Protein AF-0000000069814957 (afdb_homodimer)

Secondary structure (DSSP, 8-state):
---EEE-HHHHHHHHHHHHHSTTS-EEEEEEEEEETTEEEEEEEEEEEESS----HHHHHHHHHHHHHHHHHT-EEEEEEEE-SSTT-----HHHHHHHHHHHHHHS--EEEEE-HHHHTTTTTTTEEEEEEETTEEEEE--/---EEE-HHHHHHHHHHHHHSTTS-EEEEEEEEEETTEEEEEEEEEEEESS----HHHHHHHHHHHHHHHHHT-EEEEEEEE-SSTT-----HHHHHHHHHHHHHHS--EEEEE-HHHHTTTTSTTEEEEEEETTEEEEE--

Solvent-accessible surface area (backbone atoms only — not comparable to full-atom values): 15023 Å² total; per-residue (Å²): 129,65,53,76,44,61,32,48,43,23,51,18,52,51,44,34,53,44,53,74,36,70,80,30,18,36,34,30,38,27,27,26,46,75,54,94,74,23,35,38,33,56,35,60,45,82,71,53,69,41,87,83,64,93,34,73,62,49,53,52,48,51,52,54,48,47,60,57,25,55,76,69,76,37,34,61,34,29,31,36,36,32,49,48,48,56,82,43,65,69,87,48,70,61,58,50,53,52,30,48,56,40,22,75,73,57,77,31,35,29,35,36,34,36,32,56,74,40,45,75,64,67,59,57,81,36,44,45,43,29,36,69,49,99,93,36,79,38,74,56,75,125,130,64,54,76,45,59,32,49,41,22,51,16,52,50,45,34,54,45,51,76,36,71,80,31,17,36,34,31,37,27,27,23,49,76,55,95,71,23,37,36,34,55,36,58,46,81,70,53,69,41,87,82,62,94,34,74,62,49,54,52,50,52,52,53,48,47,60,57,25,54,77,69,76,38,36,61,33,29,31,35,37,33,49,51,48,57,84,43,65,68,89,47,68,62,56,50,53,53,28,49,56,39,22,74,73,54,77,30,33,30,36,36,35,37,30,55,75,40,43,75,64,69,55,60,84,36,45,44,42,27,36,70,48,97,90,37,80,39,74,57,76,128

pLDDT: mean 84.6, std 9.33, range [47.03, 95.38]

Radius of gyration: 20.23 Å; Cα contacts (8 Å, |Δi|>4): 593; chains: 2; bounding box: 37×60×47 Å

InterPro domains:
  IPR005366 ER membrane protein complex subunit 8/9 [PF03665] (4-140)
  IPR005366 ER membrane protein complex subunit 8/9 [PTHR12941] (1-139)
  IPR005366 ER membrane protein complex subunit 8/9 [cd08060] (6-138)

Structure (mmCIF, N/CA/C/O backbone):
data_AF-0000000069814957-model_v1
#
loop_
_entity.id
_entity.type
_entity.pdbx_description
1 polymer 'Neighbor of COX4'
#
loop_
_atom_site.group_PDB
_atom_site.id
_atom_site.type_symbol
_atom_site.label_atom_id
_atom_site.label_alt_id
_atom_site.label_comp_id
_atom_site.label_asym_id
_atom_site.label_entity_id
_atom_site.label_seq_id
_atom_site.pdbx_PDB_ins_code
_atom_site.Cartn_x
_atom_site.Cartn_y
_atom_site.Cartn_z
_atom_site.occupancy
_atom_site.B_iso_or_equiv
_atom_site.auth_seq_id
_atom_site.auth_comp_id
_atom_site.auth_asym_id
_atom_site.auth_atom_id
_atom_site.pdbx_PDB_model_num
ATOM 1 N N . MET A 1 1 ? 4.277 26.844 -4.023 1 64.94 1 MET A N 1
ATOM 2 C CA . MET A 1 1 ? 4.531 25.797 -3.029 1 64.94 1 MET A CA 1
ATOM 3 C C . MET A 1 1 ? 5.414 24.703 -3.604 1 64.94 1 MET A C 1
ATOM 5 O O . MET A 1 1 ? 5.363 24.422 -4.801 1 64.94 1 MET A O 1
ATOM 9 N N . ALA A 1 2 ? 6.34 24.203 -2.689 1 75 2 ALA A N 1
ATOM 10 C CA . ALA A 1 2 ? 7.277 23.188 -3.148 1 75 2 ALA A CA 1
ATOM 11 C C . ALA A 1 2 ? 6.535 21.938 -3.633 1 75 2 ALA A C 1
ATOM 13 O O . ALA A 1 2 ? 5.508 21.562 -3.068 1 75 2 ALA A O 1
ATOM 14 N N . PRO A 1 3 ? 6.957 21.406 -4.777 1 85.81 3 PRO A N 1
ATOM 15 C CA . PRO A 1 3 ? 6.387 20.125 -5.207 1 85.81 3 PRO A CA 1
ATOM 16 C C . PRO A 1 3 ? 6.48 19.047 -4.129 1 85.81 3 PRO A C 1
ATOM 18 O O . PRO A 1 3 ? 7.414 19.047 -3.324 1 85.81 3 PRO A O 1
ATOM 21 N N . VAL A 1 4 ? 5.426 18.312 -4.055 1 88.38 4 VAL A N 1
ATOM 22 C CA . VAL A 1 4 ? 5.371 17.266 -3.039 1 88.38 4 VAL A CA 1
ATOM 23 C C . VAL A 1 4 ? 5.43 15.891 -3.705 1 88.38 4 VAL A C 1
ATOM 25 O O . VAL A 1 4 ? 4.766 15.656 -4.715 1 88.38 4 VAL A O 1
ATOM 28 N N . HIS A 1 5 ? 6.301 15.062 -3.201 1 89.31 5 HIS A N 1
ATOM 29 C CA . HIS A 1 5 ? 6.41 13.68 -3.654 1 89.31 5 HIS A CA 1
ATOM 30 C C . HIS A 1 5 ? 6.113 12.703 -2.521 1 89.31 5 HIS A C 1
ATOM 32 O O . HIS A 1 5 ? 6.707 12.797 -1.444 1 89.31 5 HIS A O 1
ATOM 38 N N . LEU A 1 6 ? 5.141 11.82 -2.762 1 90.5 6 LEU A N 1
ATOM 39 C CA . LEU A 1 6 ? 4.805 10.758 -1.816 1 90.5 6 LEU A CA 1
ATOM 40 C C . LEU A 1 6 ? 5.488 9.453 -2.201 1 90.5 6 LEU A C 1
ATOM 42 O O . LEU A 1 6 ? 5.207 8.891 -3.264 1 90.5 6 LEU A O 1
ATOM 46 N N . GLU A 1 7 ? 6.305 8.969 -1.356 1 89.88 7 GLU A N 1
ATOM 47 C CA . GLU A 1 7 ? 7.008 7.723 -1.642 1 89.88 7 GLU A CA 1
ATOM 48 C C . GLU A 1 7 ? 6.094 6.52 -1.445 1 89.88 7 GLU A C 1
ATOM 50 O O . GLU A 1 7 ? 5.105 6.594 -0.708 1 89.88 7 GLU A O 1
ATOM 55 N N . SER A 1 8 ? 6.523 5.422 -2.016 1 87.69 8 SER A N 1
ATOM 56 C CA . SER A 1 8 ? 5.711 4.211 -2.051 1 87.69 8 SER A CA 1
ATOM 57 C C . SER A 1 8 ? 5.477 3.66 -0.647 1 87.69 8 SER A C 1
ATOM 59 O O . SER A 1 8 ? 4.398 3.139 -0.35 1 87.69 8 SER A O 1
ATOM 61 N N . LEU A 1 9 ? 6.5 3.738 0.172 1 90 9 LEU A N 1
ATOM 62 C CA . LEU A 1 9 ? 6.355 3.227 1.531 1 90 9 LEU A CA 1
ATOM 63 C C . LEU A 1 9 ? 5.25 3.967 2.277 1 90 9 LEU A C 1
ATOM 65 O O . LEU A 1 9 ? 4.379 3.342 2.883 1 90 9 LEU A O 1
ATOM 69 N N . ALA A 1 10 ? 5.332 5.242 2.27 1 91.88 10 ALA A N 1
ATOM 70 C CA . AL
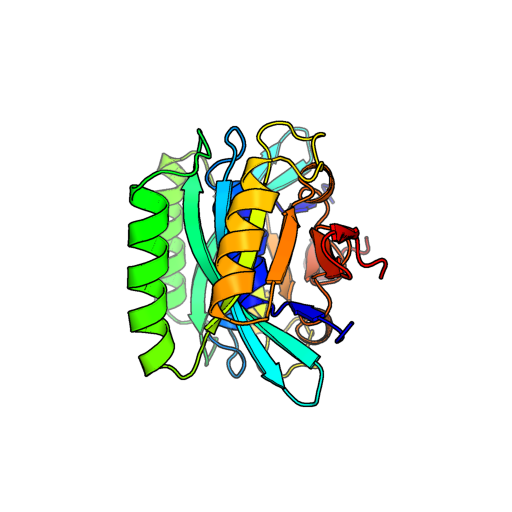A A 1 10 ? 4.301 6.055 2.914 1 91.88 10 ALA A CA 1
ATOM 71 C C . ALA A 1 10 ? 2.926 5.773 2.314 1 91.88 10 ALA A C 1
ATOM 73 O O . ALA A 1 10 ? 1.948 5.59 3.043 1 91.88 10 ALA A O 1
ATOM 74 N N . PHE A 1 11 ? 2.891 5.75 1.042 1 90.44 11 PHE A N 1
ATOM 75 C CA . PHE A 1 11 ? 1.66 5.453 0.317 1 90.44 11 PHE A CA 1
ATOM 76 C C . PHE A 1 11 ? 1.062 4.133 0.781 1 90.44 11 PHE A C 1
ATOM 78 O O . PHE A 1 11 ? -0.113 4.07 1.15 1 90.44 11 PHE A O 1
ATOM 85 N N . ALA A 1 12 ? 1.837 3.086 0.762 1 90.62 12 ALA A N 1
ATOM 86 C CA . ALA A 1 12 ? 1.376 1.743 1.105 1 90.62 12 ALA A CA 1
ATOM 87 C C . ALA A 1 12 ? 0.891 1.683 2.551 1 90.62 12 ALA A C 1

-----

WHAT YOU WILL DO
When the line with "ATOM 75 C CA" is reached in the data above, start copying there, and copy each line exactly until the line with "ATOM 86 C CA" has been copied; copy nothing else.

COMPLETED TASK
ATOM 75 C CA . PHE A 1 11 ? 1.66 5.453 0.317 1 90.44 11 PHE A CA 1
ATOM 76 C C . PHE A 1 11 ? 1.062 4.133 0.781 1 90.44 11 PHE A C 1
ATOM 78 O O . PHE A 1 11 ? -0.113 4.07 1.15 1 90.44 11 PHE A O 1
ATOM 85 N N . ALA A 1 12 ? 1.837 3.086 0.762 1 90.62 12 ALA A N 1
ATOM 86 C CA . ALA A 1 12 ? 1.376 1.743 1.105 1 90.62 12 ALA A CA 1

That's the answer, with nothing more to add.